Task prompt
In the listing below, a line holding "ATOM 135 C C" and a line holding "ATOM 152 C C" mark the range. Retype both exactly, with all lines between them.

Records for this exercise

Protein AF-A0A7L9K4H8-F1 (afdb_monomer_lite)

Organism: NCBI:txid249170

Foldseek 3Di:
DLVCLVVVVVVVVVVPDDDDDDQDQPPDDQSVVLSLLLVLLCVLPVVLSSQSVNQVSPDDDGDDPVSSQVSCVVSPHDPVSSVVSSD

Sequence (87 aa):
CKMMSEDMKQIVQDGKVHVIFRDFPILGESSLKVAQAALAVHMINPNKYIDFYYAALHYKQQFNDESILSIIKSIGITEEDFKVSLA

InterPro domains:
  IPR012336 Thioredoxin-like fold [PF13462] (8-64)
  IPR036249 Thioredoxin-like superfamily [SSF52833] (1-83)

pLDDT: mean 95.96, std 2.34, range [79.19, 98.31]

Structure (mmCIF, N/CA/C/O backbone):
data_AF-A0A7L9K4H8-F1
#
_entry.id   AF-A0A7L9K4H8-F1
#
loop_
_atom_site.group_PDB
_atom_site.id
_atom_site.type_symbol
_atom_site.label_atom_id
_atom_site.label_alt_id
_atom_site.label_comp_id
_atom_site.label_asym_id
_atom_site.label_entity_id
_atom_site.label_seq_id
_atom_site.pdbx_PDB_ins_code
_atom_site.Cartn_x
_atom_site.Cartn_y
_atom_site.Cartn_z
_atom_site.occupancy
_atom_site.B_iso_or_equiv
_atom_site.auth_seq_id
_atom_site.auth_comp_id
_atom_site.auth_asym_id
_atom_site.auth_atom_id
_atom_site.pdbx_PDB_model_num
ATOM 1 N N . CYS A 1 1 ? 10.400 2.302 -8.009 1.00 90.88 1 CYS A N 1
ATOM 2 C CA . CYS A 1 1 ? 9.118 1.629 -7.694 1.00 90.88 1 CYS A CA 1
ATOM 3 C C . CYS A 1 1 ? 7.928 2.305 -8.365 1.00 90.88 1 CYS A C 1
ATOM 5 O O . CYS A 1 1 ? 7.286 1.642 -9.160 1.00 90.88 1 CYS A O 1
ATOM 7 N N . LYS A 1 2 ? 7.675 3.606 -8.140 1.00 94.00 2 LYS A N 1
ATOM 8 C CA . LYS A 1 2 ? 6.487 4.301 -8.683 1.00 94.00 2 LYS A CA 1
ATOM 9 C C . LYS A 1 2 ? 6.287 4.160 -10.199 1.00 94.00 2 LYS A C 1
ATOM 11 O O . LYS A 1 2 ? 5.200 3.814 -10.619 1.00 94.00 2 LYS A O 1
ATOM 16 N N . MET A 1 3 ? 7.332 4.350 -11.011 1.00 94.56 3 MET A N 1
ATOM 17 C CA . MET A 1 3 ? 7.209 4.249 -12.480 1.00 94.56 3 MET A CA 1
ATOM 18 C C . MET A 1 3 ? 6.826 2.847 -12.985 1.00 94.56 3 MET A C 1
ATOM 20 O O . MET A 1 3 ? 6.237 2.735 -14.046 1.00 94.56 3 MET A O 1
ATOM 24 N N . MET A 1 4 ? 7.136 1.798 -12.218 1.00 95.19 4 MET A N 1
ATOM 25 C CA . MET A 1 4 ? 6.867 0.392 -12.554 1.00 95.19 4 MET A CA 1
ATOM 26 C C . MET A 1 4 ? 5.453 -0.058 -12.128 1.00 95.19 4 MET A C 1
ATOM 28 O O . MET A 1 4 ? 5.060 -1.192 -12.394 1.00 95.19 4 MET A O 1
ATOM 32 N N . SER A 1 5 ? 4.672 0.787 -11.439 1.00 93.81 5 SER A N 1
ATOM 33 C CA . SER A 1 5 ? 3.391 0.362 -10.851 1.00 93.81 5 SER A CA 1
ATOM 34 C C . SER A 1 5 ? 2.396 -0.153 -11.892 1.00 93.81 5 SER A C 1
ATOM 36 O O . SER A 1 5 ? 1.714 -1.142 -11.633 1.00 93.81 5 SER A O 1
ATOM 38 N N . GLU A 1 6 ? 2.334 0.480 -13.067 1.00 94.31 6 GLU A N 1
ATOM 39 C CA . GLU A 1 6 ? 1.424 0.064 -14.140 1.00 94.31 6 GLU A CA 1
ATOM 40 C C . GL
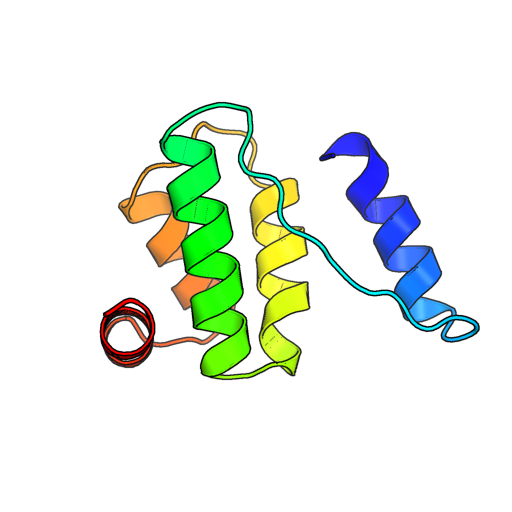U A 1 6 ? 1.856 -1.252 -14.790 1.00 94.31 6 GLU A C 1
ATOM 42 O O . GLU A 1 6 ? 1.008 -2.107 -15.038 1.00 94.31 6 GLU A O 1
ATOM 47 N N . ASP A 1 7 ? 3.160 -1.472 -14.976 1.00 95.62 7 ASP A N 1
ATOM 48 C CA . ASP A 1 7 ? 3.676 -2.743 -15.497 1.00 95.62 7 ASP A CA 1
ATOM 49 C C . ASP A 1 7 ? 3.329 -3.895 -14.544 1.00 95.62 7 ASP A C 1
ATOM 51 O O . ASP A 1 7 ? 2.822 -4.938 -14.958 1.00 95.62 7 ASP A O 1
ATOM 55 N N . MET A 1 8 ? 3.507 -3.686 -13.234 1.00 95.31 8 MET A N 1
ATOM 56 C CA . MET A 1 8 ? 3.114 -4.676 -12.226 1.00 95.31 8 MET A CA 1
ATOM 57 C C . MET A 1 8 ? 1.607 -4.936 -12.224 1.00 95.31 8 MET A C 1
ATOM 59 O O . MET A 1 8 ? 1.186 -6.071 -12.009 1.00 95.31 8 MET A O 1
ATOM 63 N N . LYS A 1 9 ? 0.784 -3.912 -12.476 1.00 94.69 9 LYS A N 1
ATOM 64 C CA . LYS A 1 9 ? -0.671 -4.059 -12.608 1.00 94.69 9 LYS A CA 1
ATOM 65 C C . LYS A 1 9 ? -1.057 -4.934 -13.783 1.00 94.69 9 LYS A C 1
ATOM 67 O O . LYS A 1 9 ? -1.892 -5.818 -13.611 1.00 94.69 9 LYS A O 1
ATOM 72 N N . GLN A 1 10 ? -0.407 -4.749 -14.926 1.00 96.12 10 GLN A N 1
ATOM 73 C CA . GLN A 1 10 ? -0.609 -5.612 -16.087 1.00 96.12 10 GLN A CA 1
ATOM 74 C C . GLN A 1 10 ? -0.207 -7.059 -15.777 1.00 96.12 10 GLN A C 1
ATOM 76 O O . GLN A 1 10 ? -0.995 -7.967 -16.014 1.00 96.12 10 GLN A O 1
ATOM 81 N N . ILE A 1 11 ? 0.956 -7.283 -15.152 1.00 96.06 11 ILE A N 1
ATOM 82 C CA . ILE A 1 11 ? 1.430 -8.636 -14.800 1.00 96.06 11 ILE A CA 1
ATOM 83 C C . ILE A 1 11 ? 0.458 -9.356 -13.851 1.00 96.06 11 ILE A C 1
ATOM 85 O O . ILE A 1 11 ? 0.175 -10.539 -14.043 1.00 96.06 11 ILE A O 1
ATOM 89 N N . VAL A 1 12 ? -0.061 -8.660 -12.835 1.00 94.50 12 VAL A N 1
ATOM 90 C CA . VAL A 1 12 ? -1.038 -9.234 -11.894 1.00 94.50 12 VAL A CA 1
ATOM 91 C C . VAL A 1 12 ? -2.360 -9.555 -12.597 1.00 94.50 12 VAL A C 1
ATOM 93 O O . VAL A 1 12 ? -2.926 -10.621 -12.362 1.00 94.50 12 VAL A O 1
ATOM 96 N N . GLN A 1 13 ? -2.842 -8.668 -13.473 1.00 94.81 13 GLN A N 1
ATOM 97 C CA . GLN A 1 13 ? -4.085 -8.865 -14.229 1.00 94.81 13 GLN A CA 1
ATOM 98 C C . GLN A 1 13 ? -3.989 -10.003 -15.248 1.00 94.81 13 GLN A C 1
ATOM 100 O O . GLN A 1 13 ? -4.962 -10.728 -15.442 1.00 94.81 13 GLN A O 1
ATOM 105 N N . ASP A 1 14 ? -2.818 -10.184 -15.858 1.00 97.06 14 ASP A N 1
ATOM 106 C CA . ASP A 1 14 ? -2.545 -11.271 -16.795 1.00 97.
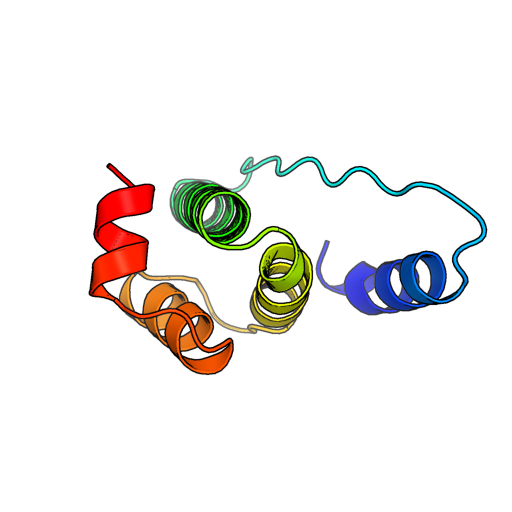06 14 ASP A CA 1
ATOM 107 C C . ASP A 1 14 ? -2.746 -12.654 -16.157 1.00 97.06 14 ASP A C 1
ATOM 109 O O . ASP A 1 14 ? -3.073 -13.610 -16.859 1.00 97.06 14 ASP A O 1
ATOM 113 N N . GLY A 1 15 ? -2.529 -12.784 -14.841 1.00 95.94 15 GLY A N 1
ATOM 114 C CA . GLY A 1 15 ? -2.814 -14.005 -14.077 1.00 95.94 15 GLY A CA 1
ATOM 115 C C . GLY A 1 15 ? -1.950 -15.221 -14.440 1.00 95.94 15 GLY A C 1
ATOM 116 O O . GLY A 1 15 ? -2.226 -16.331 -13.991 1.00 95.94 15 GLY A O 1
ATOM 117 N N . LYS A 1 16 ? -0.901 -15.035 -15.251 1.00 97.62 16 LYS A N 1
ATOM 118 C CA . LYS A 1 16 ? -0.024 -16.115 -15.749 1.00 97.62 16 LYS A CA 1
ATOM 119 C C . LYS A 1 16 ? 1.072 -16.519 -14.766 1.00 97.62 16 LYS A C 1
ATOM 121 O O . LYS A 1 16 ? 1.691 -17.565 -14.940 1.00 97.62 16 LYS A O 1
ATOM 126 N N . VAL A 1 17 ? 1.347 -15.678 -13.772 1.00 97.06 17 VAL A N 1
ATOM 127 C CA . VAL A 1 17 ? 2.407 -15.881 -12.780 1.00 97.06 17 VAL A CA 1
ATOM 128 C C . VAL A 1 17 ? 1.901 -15.560 -11.382 1.00 97.06 17 VAL A C 1
ATOM 130 O O . VAL A 1 17 ? 1.008 -14.733 -11.204 1.00 97.06 17 VAL A O 1
ATOM 133 N N . HIS A 1 18 ? 2.503 -16.193 -10.377 1.00 95.81 18 HIS A N 1
ATOM 134 C CA . HIS A 1 18 ? 2.280 -15.826 -8.986 1.00 95.81 18 HIS A CA 1
ATOM 135 C C . HIS A 1 18 ? 3.255 -14.716 -8.583 1.00 95.81 18 HIS A C 1
ATOM 137 O O . HIS A 1 18 ? 4.472 -14.904 -8.630 1.00 95.81 18 HIS A O 1
ATOM 143 N N . VAL A 1 19 ? 2.722 -13.558 -8.198 1.00 95.38 19 VAL A N 1
ATOM 144 C CA . VAL A 1 19 ? 3.516 -12.387 -7.813 1.00 95.38 19 VAL A CA 1
ATOM 145 C C . VAL A 1 19 ? 3.589 -12.303 -6.294 1.00 95.38 19 VAL A C 1
ATOM 147 O O . VAL A 1 19 ? 2.565 -12.193 -5.625 1.00 95.38 19 VAL A O 1
ATOM 150 N N . ILE A 1 20 ? 4.807 -12.315 -5.754 1.00 96.06 20 ILE A N 1
ATOM 151 C CA . ILE A 1 20 ? 5.062 -12.091 -4.329 1.00 96.06 20 ILE A CA 1
ATOM 152 C C . ILE A 1 20 ? 5.607 -10.678 -4.163 1.00 96.06 20 ILE A C 1
ATOM 154 O O . ILE A 1 20 ? 6.695 -10.365 -4.649 1.00 96.06 20 ILE A O 1
ATOM 158 N N . PHE A 1 21 ? 4.873 -9.836 -3.443 1.00 96.19 21 PHE A N 1
ATOM 159 C CA . PHE A 1 21 ? 5.334 -8.500 -3.094 1.00 96.19 21 PHE A CA 1
ATOM 160 C C . PHE A 1 21 ? 6.235 -8.561 -1.857 1.00 96.19 21 PHE A C 1
ATOM 162 O O . PHE A 1 21 ? 5.921 -9.215 -0.862 1.00 96.19 21 PHE A O 1
ATOM 169 N N . ARG A 1 22 ? 7.399 -7.914 -1.942 1.00 96.62 22 ARG A N 1
ATOM 170 C CA . ARG A 1 22 ? 8.376 -7.806 -0.854 1.00 96.62 22 ARG A CA 1
ATOM 171 C C . ARG A 1 22 ? 8.671 -6.332 -0.617 1.00 96.62 22 ARG A C 1
ATOM 173 O O . ARG A 1 22 ? 9.366 -5.703 -1.414 1.00 96.62 22 ARG A O 1
ATOM 180 N N . ASP A 1 23 ? 8.132 -5.795 0.470 1.00 96.69 23 ASP A N 1
ATOM 181 C CA . ASP A 1 23 ? 8.301 -4.390 0.826 1.00 96.69 23 
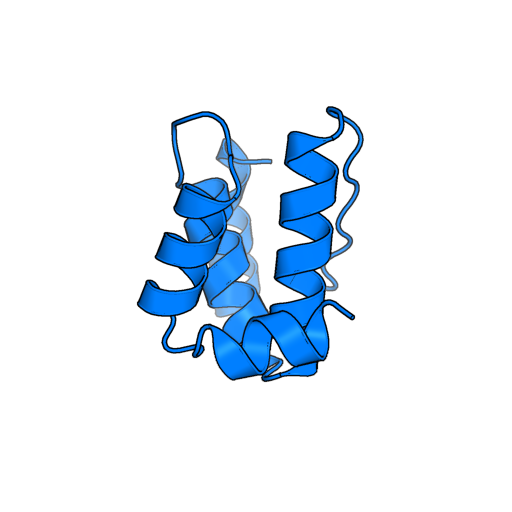ASP A CA 1
ATOM 182 C C . ASP A 1 23 ? 9.674 -4.155 1.473 1.00 96.69 23 ASP A C 1
ATOM 184 O O . ASP A 1 23 ? 9.957 -4.638 2.569 1.00 96.69 23 ASP A O 1
ATOM 188 N N . PHE A 1 24 ? 10.541 -3.405 0.784 1.00 96.69 24 PHE A N 1
ATOM 189 C CA . PHE A 1 24 ? 11.885 -3.041 1.249 1.00 96.69 24 PHE A CA 1
ATOM 190 C C . PHE A 1 24 ? 11.976 -1.532 1.540 1.00 96.69 24 PHE A C 1
ATOM 192 O O . PHE A 1 24 ? 12.303 -0.747 0.643 1.00 96.69 24 PHE A O 1
ATOM 199 N N . PRO A 1 25 ? 11.703 -1.092 2.783 1.00 96.38 25 PRO A N 1
ATOM 200 C CA . PRO A 1 25 ? 11.676 0.323 3.147 1.00 96.38 25 PRO A CA 1
ATOM 201 C C . PRO A 1 25 ? 13.083 0.903 3.378 1.00 96.38 25 PRO A C 1
ATOM 203 O O . PRO A 1 25 ? 13.461 1.257 
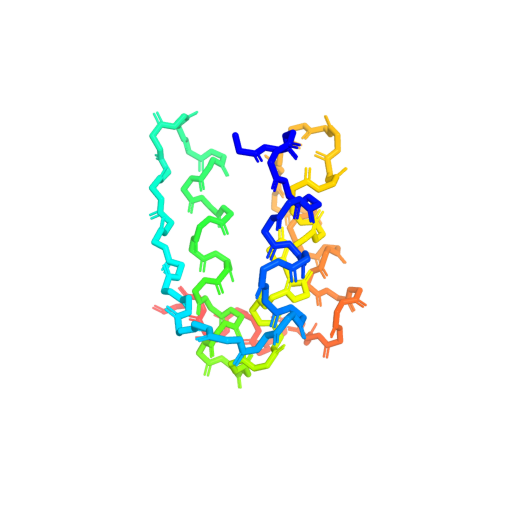4.490 1.00 96.38 25 PRO A O 1
ATOM 206 N N . ILE A 1 26 ? 13.875 1.020 2.312 1.00 97.12 26 ILE A N 1
ATOM 207 C CA . ILE A 1 26 ? 15.281 1.464 2.384 1.00 97.12 26 ILE A CA 1
ATOM 208 C C . ILE A 1 26 ? 15.475 2.989 2.295 1.00 97.12 26 ILE A C 1
ATOM 210 O O . ILE A 1 26 ? 16.597 3.468 2.407 1.00 97.12 26 ILE A O 1
ATOM 214 N N . LEU A 1 27 ? 14.402 3.762 2.088 1.00 95.12 27 LEU A N 1
ATOM 215 C CA . LEU A 1 27 ? 14.456 5.224 1.902 1.00 95.12 27 LEU A CA 1
ATOM 216 C C . LEU A 1 27 ? 14.
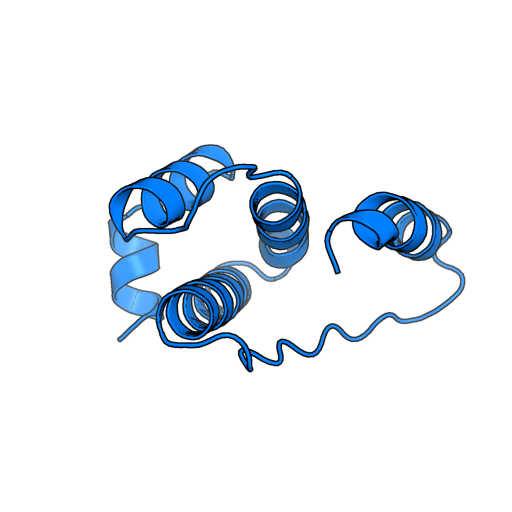101 6.016 3.177 1.00 95.12 27 LEU A C 1
ATOM 218 O O . LEU A 1 27 ? 13.748 7.192 3.101 1.00 95.12 27 LEU A O 1
ATOM 222 N N . GLY A 1 28 ? 14.183 5.380 4.349 1.00 95.38 28 GLY A N 1
ATOM 223 C CA . GLY A 1 28 ? 13.988 6.015 5.657 1.00 95.38 28 GLY A CA 1
ATOM 224 C C . GLY A 1 28 ? 12.614 5.777 6.292 1.00 95.38 28 GLY A C 1
ATOM 225 O O . GLY A 1 28 ? 11.804 4.988 5.805 1.00 95.38 28 GLY A O 1
ATOM 226 N N . GLU A 1 29 ? 12.354 6.479 7.398 1.00 96.25 29 GLU A N 1
ATOM 227 C CA . GLU A 1 29 ? 11.212 6.240 8.297 1.00 96.25 29 GLU A CA 1
ATOM 228 C C . GLU A 1 29 ? 9.852 6.330 7.592 1.00 96.25 29 GLU A C 1
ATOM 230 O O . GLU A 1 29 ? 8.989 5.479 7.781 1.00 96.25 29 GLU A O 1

Reply to the exercise
ATOM 135 C C . HIS A 1 18 ? 3.255 -14.716 -8.583 1.00 95.81 18 HIS A C 1
ATOM 137 O O . HIS A 1 18 ? 4.472 -14.904 -8.630 1.00 95.81 18 HIS A O 1
ATOM 143 N N . VAL A 1 19 ? 2.722 -13.558 -8.198 1.00 95.38 19 VAL A N 1
ATOM 144 C CA . VAL A 1 19 ? 3.516 -12.387 -7.813 1.00 95.38 19 VAL A CA 1
ATOM 145 C C . VAL A 1 19 ? 3.589 -12.303 -6.294 1.00 95.38 19 VAL A C 1
ATOM 147 O O . VAL A 1 19 ? 2.565 -12.193 -5.625 1.00 95.38 19 VAL A O 1
ATOM 150 N N . ILE A 1 20 ? 4.807 -12.315 -5.754 1.00 96.06 20 ILE A N 1
ATOM 151 C CA . ILE A 1 20 ? 5.062 -12.091 -4.329 1.00 96.06 20 ILE A CA 1
ATOM 152 C C . ILE A 1 20 ? 5.607 -10.678 -4.163 1.00 96.06 20 ILE A C 1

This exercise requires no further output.